Дворец санджак-бея в Манисе. Покои Фанисы Султан.
– Вы уже наизусть выучили его послание, султанша.
Фаниса Султан, оторвав задумчивый взгляд от затертого послания Дастана в своей руке, смущенно, но при этом и грустно посмотрела на свою служанку. Та вошла в покои с подносом в руках, принеся с кухни завтрак для госпожи, и чуть насмешливо улыбнулась ей.
– Что же мне делать, Лейсан? – невидяще наблюдая за тем, как та ставит поднос на столик перед ней, сидящей на тахте, воскликнула Фаниса Султан и опечаленно вздохнула. – Зачем он написал мне это? Разбередил мои чувства… Теперь я только и делаю, что думаю о нем! И понимаю, что все… безнадежно.
– Не говорите так, – Лейсан-хатун присела рядом с ней и взяла ее за свободную руку.
– Надежда есть всегда! Отец так любит вас. Быть может, узнав о ваших чувствах, он выдаст вас замуж за того, кого вы сами пожелаете.
– Вряд ли… – не заразившись ее энтузиазмом, покачала головой юная султанша, рассматривая признание Дастана в любви, покоящееся в ее руке. – Отец добр, но он не глупец. И понимает, что для того, чтобы укрепить свое положение, ему нужно выдать меня за влиятельного человека, на которого он в будущем, уже сев на трон, сможет опереться. Так сделал султан Баязид, выдав любимую дочь, мою тетю Эсму Султан, за своего соратника Давуда-пашу, которого та даже не знала. Никто ее не спрашивал, кого она любит и хочет ли этого брака. Выбор сделали за нее. Также поступят и со мной, Лейсан.

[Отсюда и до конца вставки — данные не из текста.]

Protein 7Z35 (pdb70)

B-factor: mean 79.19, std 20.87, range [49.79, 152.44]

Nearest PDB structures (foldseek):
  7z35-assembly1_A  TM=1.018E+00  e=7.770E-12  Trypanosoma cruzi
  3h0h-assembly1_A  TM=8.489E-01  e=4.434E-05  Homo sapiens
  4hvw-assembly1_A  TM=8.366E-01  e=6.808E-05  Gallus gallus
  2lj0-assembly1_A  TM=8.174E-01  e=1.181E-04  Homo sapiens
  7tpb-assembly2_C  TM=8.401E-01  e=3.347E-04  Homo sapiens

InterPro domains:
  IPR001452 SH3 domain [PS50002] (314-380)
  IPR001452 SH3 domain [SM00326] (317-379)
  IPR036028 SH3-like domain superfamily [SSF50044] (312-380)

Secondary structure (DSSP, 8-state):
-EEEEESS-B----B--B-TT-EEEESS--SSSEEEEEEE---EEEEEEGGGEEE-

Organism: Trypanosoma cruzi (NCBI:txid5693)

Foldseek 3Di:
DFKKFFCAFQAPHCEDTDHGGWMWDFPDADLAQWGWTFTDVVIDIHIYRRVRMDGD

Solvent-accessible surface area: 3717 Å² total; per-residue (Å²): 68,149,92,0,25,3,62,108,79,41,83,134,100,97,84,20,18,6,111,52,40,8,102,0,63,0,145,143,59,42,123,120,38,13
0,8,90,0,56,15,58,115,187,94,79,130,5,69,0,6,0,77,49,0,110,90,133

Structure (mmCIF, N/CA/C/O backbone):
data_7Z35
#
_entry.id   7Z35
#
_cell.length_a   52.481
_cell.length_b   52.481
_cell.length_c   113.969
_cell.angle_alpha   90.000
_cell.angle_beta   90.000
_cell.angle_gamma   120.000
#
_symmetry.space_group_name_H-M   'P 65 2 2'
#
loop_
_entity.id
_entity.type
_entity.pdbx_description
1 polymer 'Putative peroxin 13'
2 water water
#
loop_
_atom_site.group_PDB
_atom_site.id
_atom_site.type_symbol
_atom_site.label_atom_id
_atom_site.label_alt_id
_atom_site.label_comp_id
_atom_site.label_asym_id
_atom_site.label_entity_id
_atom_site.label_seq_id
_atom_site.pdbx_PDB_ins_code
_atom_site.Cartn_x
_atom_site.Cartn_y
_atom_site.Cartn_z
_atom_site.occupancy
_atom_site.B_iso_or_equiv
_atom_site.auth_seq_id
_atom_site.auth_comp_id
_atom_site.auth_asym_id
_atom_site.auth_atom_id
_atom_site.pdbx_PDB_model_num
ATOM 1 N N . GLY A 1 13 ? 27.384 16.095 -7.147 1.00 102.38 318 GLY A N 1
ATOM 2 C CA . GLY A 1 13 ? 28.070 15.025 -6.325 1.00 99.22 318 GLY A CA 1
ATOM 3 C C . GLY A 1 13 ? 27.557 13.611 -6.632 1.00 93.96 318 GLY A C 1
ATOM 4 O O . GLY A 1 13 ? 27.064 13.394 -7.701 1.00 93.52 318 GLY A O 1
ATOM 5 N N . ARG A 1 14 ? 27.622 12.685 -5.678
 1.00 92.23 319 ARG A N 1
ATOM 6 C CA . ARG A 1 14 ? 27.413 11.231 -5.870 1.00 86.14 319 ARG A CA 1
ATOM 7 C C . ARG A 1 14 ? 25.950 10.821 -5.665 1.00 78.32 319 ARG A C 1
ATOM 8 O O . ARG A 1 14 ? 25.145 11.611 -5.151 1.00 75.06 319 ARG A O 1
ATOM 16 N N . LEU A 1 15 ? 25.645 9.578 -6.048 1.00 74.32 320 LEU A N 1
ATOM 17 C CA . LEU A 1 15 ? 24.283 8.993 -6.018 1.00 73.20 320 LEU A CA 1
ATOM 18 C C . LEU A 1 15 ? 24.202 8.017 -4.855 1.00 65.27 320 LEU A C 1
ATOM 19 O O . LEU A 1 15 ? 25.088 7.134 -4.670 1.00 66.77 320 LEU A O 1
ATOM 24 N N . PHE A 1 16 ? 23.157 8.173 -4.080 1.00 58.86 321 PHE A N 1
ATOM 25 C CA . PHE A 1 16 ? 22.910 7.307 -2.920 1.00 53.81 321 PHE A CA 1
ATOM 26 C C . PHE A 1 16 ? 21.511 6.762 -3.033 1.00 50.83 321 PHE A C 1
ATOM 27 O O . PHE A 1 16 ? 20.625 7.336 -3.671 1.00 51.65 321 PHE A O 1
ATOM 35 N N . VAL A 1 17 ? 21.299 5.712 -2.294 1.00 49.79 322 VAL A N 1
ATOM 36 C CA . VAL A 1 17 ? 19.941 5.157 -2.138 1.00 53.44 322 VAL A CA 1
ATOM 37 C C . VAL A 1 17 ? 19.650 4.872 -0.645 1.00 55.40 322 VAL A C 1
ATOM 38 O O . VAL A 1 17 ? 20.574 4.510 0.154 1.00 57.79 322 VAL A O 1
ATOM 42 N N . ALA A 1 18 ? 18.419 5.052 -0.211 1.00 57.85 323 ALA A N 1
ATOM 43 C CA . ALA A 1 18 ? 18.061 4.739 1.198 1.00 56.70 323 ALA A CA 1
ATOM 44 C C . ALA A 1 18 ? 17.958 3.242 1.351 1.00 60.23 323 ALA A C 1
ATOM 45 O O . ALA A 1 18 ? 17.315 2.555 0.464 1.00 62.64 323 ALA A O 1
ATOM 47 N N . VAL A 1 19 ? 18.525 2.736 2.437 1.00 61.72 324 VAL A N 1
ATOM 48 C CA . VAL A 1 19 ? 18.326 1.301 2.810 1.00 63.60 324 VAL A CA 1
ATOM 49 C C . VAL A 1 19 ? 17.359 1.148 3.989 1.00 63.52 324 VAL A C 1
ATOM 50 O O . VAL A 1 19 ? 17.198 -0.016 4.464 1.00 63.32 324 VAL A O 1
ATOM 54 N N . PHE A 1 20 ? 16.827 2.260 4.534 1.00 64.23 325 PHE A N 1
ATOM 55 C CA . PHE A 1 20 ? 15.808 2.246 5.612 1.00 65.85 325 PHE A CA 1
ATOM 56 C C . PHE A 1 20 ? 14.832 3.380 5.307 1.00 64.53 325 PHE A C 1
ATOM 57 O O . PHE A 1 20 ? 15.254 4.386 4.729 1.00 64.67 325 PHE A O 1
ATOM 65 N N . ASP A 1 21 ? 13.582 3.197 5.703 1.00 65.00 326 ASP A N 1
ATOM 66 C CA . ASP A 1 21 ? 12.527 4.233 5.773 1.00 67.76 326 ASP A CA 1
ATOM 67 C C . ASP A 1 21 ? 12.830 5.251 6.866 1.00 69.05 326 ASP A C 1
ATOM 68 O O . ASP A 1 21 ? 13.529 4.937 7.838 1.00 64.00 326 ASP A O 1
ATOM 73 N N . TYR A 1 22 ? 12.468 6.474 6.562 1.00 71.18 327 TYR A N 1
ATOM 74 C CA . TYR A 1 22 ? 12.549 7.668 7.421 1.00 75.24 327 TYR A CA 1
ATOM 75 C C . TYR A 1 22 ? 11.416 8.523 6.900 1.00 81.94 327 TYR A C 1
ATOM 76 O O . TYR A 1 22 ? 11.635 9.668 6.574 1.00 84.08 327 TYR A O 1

– Не прочьте себе такую судьбу, госпожа! – мягко возмутилась Лейсан-хатун, крепче сжав ее руку. – У меня сердце кровью обливается. Я верю, что у вас…
Она на успела договорить. В покои вошла Сафанур Султан – как всегда, утонченная и нежная в платье цвета чайной розы. Ее темные, почти что черные волосы были собраны, и несколько локонов мягко обрамляли ее красивое лицо. Увидев дочь, она ей улыбнулась, но насторожилась, заметив, как та поспешно передала какую-то записку своей служанке, которую прежде держала в руке.

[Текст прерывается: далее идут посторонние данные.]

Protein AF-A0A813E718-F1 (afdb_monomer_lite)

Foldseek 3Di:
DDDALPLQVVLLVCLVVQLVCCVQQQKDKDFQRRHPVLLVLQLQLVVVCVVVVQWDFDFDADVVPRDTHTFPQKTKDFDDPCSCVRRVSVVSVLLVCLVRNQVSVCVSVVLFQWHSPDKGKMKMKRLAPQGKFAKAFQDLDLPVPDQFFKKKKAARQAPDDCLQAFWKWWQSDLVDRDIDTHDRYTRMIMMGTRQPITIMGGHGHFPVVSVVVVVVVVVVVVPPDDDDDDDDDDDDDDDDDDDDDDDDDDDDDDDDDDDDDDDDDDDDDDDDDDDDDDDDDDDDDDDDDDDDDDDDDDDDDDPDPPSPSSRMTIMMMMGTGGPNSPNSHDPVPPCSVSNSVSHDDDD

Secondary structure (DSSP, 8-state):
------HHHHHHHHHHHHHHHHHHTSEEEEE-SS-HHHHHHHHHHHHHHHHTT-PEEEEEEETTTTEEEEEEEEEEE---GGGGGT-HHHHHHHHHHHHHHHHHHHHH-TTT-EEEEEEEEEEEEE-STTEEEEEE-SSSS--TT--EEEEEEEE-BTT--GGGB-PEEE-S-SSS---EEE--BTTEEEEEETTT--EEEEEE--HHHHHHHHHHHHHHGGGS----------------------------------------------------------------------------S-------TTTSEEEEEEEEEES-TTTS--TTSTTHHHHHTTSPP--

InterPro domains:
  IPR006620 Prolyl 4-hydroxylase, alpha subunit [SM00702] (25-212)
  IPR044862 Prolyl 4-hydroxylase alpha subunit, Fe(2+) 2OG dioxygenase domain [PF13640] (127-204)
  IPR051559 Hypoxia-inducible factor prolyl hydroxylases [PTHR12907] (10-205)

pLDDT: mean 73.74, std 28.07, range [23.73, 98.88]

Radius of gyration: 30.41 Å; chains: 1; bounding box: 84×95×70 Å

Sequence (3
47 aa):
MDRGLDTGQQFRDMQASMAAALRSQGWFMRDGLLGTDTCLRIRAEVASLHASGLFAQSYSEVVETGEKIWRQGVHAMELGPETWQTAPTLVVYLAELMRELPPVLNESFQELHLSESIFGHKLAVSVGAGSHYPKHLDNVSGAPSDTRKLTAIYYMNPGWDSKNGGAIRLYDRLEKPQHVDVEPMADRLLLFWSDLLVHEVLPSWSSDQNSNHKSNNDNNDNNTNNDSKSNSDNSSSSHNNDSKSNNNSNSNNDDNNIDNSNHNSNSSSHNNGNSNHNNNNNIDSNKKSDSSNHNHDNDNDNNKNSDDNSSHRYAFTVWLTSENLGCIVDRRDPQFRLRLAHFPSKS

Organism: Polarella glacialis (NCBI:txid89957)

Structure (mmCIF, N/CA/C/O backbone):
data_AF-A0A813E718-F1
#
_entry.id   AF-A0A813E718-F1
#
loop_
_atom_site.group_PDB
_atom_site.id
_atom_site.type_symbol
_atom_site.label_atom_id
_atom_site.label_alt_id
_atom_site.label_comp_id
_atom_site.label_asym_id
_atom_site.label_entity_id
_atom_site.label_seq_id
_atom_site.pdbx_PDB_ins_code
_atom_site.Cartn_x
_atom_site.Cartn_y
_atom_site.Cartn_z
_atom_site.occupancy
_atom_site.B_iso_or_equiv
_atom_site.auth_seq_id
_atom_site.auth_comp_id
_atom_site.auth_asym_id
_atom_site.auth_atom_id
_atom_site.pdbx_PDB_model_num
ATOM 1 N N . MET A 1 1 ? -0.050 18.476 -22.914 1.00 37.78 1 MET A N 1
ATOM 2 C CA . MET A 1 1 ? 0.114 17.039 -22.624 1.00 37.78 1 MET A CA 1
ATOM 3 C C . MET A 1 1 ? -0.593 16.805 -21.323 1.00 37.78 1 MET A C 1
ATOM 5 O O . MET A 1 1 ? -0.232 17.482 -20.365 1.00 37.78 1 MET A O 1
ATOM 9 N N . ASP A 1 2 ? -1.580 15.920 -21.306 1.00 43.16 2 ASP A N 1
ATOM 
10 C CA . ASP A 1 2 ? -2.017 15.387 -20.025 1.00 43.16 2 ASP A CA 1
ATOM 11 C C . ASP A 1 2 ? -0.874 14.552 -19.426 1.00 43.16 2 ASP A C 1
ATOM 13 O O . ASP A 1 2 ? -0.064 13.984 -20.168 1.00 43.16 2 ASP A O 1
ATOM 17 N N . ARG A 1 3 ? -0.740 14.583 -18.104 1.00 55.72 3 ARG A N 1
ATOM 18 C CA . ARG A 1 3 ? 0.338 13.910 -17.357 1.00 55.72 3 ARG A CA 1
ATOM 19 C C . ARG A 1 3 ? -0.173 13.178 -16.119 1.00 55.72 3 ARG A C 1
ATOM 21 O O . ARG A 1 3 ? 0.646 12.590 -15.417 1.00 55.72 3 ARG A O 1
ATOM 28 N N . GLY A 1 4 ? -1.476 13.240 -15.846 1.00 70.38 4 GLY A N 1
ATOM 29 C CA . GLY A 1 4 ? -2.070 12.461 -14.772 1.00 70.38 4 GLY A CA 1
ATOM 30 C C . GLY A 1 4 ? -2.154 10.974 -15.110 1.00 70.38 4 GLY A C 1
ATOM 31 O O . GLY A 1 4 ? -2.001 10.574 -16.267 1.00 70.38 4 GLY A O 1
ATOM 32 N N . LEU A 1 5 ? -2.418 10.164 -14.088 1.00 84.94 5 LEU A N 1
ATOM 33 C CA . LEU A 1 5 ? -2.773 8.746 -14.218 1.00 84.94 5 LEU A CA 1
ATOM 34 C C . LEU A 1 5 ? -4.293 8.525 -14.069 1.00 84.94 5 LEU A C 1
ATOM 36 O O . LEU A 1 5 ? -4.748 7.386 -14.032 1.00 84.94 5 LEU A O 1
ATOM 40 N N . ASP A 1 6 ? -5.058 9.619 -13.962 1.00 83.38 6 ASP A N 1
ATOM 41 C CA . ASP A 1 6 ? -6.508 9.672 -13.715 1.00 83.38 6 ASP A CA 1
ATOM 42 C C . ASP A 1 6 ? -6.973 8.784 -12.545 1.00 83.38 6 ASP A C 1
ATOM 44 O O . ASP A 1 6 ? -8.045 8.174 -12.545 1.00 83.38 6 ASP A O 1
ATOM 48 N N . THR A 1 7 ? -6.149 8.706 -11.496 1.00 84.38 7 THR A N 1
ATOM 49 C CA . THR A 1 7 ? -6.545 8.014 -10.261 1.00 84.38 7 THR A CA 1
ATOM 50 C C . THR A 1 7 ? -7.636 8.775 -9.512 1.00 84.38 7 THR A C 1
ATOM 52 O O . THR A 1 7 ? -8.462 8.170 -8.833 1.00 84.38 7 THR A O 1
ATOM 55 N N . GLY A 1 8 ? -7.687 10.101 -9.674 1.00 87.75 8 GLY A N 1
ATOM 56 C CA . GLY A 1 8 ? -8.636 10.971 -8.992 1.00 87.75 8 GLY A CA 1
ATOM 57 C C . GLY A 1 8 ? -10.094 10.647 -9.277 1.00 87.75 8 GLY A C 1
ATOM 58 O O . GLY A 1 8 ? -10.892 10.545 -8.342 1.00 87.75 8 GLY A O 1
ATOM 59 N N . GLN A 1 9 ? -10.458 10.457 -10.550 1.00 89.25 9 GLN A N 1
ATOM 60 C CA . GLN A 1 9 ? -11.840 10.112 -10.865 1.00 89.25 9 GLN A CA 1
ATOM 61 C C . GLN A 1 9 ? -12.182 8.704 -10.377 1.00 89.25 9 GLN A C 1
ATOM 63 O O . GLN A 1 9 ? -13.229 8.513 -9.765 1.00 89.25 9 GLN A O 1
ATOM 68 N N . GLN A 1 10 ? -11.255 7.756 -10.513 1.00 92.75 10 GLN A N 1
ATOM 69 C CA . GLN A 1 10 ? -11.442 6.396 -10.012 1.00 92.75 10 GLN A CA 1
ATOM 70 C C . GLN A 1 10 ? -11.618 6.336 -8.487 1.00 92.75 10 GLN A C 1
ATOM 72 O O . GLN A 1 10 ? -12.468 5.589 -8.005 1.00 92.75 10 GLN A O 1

– Что это? – спросила султанша, поглядев на девушек, которые выглядели взволнованными.
– Пробовала написать что-то вроде стихотворения, – пожала плечами Фаниса Султан и виновато улыбнулась, потому что не любила ложь. – Но получается еще плохо, поэтому я не хотела бы, чтобы вы прочли это, матушка.

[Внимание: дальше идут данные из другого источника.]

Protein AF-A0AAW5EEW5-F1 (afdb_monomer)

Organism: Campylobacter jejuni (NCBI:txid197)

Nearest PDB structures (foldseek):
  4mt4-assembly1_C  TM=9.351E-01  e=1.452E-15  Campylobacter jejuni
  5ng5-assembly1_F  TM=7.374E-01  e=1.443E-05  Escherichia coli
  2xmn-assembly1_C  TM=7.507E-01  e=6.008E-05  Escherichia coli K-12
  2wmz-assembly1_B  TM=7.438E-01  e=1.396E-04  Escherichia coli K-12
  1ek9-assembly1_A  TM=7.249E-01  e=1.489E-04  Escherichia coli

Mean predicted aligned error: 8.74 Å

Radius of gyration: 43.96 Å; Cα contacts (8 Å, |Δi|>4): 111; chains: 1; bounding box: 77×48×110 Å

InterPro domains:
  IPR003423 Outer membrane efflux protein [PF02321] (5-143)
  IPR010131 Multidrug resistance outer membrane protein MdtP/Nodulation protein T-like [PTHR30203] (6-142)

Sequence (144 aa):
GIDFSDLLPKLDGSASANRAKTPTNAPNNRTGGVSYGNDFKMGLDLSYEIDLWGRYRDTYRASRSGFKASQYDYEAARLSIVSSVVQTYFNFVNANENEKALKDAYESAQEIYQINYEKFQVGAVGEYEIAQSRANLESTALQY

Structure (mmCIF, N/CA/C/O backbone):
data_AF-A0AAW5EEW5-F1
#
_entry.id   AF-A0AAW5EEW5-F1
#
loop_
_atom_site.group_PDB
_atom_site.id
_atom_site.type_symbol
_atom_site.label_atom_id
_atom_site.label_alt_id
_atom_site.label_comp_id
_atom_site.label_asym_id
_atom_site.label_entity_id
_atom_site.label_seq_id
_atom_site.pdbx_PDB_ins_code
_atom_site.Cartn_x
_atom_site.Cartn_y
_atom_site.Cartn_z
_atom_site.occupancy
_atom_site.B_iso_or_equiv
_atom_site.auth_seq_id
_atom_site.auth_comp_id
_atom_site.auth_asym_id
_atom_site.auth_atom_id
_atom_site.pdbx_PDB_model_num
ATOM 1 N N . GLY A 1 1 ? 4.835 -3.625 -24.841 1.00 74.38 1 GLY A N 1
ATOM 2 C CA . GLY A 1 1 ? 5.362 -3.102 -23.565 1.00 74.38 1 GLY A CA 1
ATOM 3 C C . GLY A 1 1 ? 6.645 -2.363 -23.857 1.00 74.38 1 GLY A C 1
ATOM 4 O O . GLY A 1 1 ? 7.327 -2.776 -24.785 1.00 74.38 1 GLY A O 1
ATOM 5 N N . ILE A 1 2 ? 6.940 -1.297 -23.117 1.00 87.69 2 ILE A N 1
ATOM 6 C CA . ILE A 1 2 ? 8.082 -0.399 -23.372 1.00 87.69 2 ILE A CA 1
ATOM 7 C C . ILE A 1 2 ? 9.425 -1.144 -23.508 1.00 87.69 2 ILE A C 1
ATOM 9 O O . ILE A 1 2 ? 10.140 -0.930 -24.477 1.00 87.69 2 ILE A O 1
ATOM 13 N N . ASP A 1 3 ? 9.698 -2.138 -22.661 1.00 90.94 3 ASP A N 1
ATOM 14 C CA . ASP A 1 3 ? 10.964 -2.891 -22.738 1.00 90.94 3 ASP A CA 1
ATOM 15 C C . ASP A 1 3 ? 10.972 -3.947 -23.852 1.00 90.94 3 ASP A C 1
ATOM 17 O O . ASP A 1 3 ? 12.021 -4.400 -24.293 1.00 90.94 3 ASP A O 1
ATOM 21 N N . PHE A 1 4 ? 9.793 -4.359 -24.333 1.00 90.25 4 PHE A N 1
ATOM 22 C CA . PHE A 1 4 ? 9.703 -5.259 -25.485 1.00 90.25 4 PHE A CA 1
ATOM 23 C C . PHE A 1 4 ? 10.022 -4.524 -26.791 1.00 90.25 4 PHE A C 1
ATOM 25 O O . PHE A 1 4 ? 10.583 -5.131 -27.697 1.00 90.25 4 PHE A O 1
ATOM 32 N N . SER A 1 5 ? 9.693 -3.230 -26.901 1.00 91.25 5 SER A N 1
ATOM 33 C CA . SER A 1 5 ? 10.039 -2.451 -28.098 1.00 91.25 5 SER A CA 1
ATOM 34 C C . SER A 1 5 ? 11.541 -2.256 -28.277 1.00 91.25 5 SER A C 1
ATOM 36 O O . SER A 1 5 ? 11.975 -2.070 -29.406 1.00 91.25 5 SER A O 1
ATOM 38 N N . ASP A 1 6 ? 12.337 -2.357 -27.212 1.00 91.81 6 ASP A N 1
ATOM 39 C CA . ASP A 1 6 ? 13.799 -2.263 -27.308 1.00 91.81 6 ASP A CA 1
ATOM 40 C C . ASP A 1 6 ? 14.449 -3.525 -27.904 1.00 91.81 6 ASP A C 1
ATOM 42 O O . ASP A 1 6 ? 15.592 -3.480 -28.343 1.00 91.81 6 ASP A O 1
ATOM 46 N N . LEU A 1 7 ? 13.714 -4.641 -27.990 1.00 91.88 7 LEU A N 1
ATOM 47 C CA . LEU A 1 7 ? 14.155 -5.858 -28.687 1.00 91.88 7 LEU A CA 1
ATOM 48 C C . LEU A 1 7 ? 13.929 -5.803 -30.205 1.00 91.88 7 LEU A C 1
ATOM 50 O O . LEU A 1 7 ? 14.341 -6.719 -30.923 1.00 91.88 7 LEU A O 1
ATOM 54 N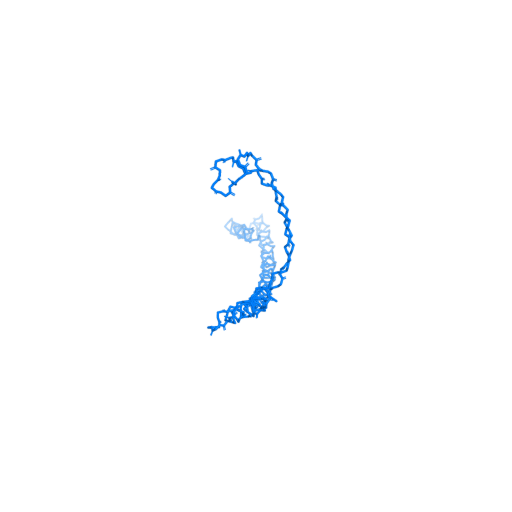 N . LEU A 1 8 ? 13.239 -4.771 -30.692 1.00 93.88 8 LEU A N 1
ATOM 55 C CA . LEU A 1 8 ? 12.829 -4.619 -32.083 1.00 93.88 8 LEU A CA 1
ATOM 56 C C . LEU A 1 8 ? 13.564 -3.439 -32.739 1.00 93.88 8 LEU A C 1
ATOM 58 O O . LEU A 1 8 ? 13.939 -2.488 -32.053 1.00 93.88 8 LEU A O 1
ATOM 62 N N . PRO A 1 9 ? 13.766 -3.471 -34.067 1.00 94.94 9 PRO A N 1
ATOM 63 C CA . PRO A 1 9 ? 14.285 -2.320 -34.794 1.00 94.94 9 PRO A CA 1
ATOM 64 C C . PRO A 1 9 ? 13.329 -1.127 -34.692 1.00 94.94 9 PRO A C 1
ATOM 66 O O . PRO A 1 9 ? 12.107 -1.288 -34.765 1.00 94.94 9 PRO A O 1
ATOM 69 N N . LYS A 1 10 ? 13.896 0.074 -34.564 1.00 95.50 10 LYS A N 1
ATOM 70 C CA . LYS A 1 10 ? 13.173 1.347 -34.539 1.00 95.50 10 LYS A CA 1
ATOM 71 C C . LYS A 1 10 ? 13.362 2.054 -35.876 1.00 95.50 10 LYS A C 1
ATOM 73 O O . LYS A 1 10 ? 14.478 2.134 -36.387 1.00 95.50 10 LYS A O 1
ATOM 78 N N . LEU A 1 11 ? 12.256 2.512 -36.450 1.00 95.81 11 LEU A N 1
ATOM 79 C CA . LEU A 1 11 ? 12.234 3.278 -37.688 1.00 95.81 11 LEU A CA 1
ATOM 80 C C . LEU A 1 11 ? 11.705 4.670 -37.372 1.00 95.81 11 LEU A C 1
ATOM 82 O O . LEU A 1 11 ? 10.537 4.821 -37.012 1.00 95.81 11 LEU A O 1
ATOM 86 N N . ASP A 1 12 ? 12.562 5.663 -37.542 1.00 96.31 12 ASP A N 1
ATOM 87 C CA . ASP A 1 12 ? 12.262 7.061 -37.283 1.00 96.31 12 ASP A CA 1
ATOM 88 C C . ASP A 1 12 ? 12.276 7.847 -38.596 1.00 96.31 12 ASP A C 1
ATOM 90 O O . ASP A 1 12 ? 12.951 7.484 -39.557 1.00 96.31 12 AS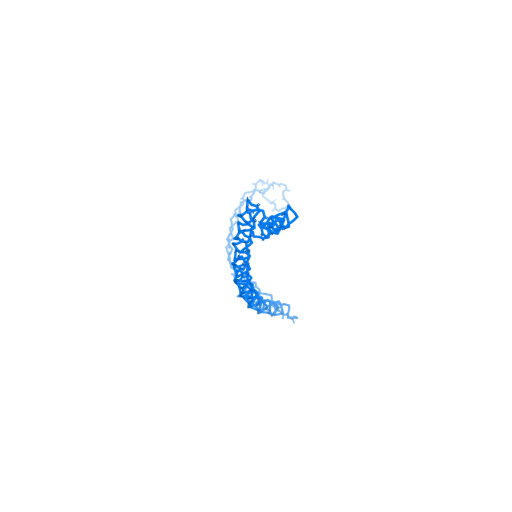P A O 1
ATOM 94 N N . GLY A 1 13 ? 11.492 8.919 -38.664 1.00 96.88 13 GLY A N 1
ATOM 95 C CA . GLY A 1 13 ? 11.462 9.824 -39.809 1.00 96.88 13 GLY A CA 1
ATOM 96 C C . GLY A 1 13 ? 11.874 11.217 -39.378 1.00 96.88 13 GLY A C 1
ATOM 97 O O . GLY A 1 13 ? 11.343 11.745 -38.401 1.00 96.88 13 GLY A O 1
ATOM 98 N N . SER A 1 14 ? 12.803 11.824 -40.108 1.00 96.69 14 SER A N 1
ATOM 99 C CA . SER A 1 14 ? 13.318 13.149 -39.786 1.00 96.69 14 SER A CA 1
ATOM 100 C C . SER A 1 14 ? 13.225 14.080 -40.993 1.00 96.69 14 SER A C 1
ATOM 102 O O . SER A 1 14 ? 13.460 13.692 -42.138 1.00 96.69 14 SER A O 1
ATOM 104 N N . ALA A 1 15 ? 12.849 15.333 -40.738 1.00 97.00 15 ALA A N 1
ATOM 105 C CA . ALA A 1 15 ? 12.865 16.406 -41.721 1.00 97.00 15 ALA A CA 1
ATOM 106 C C . ALA A 1 15 ? 13.407 17.679 -41.064 1.00 97.00 15 ALA A C 1
ATOM 108 O O . ALA A 1 15 ? 12.996 18.039 -39.963 1.00 97.00 15 ALA A O 1
ATOM 109 N N . SER A 1 16 ? 14.345 18.359 -41.719 1.00 96.88 16 SER A N 1
ATOM 110 C CA . SER A 1 16 ? 14.955 19.585 -41.208 1.00 96.88 16 SER A CA 1
ATOM 111 C C . SER A 1 16 ? 15.228 20.588 -42.323 1.00 96.88 16 SER A C 1
ATOM 113 O O . SER A 1 16 ? 15.486 20.222 -43.469 1.00 96.88 16 SER A O 1
ATOM 115 N N . ALA A 1 17 ? 15.159 21.869 -41.969 1.00 97.50 17 ALA A N 1
ATOM 116 C CA . ALA A 1 17 ? 15.450 22.993 -42.841 1.00 97.50 17 ALA A CA 1
ATOM 117 C C . ALA A 1 17 ? 16.322 23.985 -42.069 1.00 97.50 17 ALA A C 1
ATOM 119 O O . ALA A 1 17 ? 15.876 24.576 -41.088 1.00 97.50 17 ALA A O 1
ATOM 120 N N . ASN A 1 18 ? 17.563 24.165 -42.502 1.00 96.88 18 ASN A N 1
ATOM 121 C CA . ASN A 1 18 ? 18.536 25.025 -41.846 1.00 96.88 18 ASN A CA 1
ATOM 122 C C . ASN A 1 18 ? 18.999 26.120 -42.803 1.00 96.88 18 ASN A C 1
ATOM 124 O O . ASN A 1 18 ? 19.324 25.851 -43.957 1.00 96.88 18 ASN A O 1
ATOM 128 N N . ARG A 1 19 ? 19.082 27.360 -42.315 1.00 96.00 19 ARG A N 1
ATOM 129 C CA . ARG A 1 19 ? 19.715 28.468 -43.038 1.00 96.00 19 ARG A CA 1
ATOM 130 C C . ARG A 1 19 ? 20.959 28.911 -42.289 1.00 96.00 19 ARG A C 1
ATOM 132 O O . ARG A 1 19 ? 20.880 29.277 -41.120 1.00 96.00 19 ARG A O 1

– Помню, когда-то и твой отец пробовал себя в поэзии, – заметила Сафанур Султан, пройдя к тахте и опустившись на нее. Она доверяла дочери, потому не уличила лжи. – Но у него плохо выходило, и он оставил это занятие. Зато он прекрасно рассказывает разные истории. Ты и сама это знаешь. Так увлекательно слушать его, верно?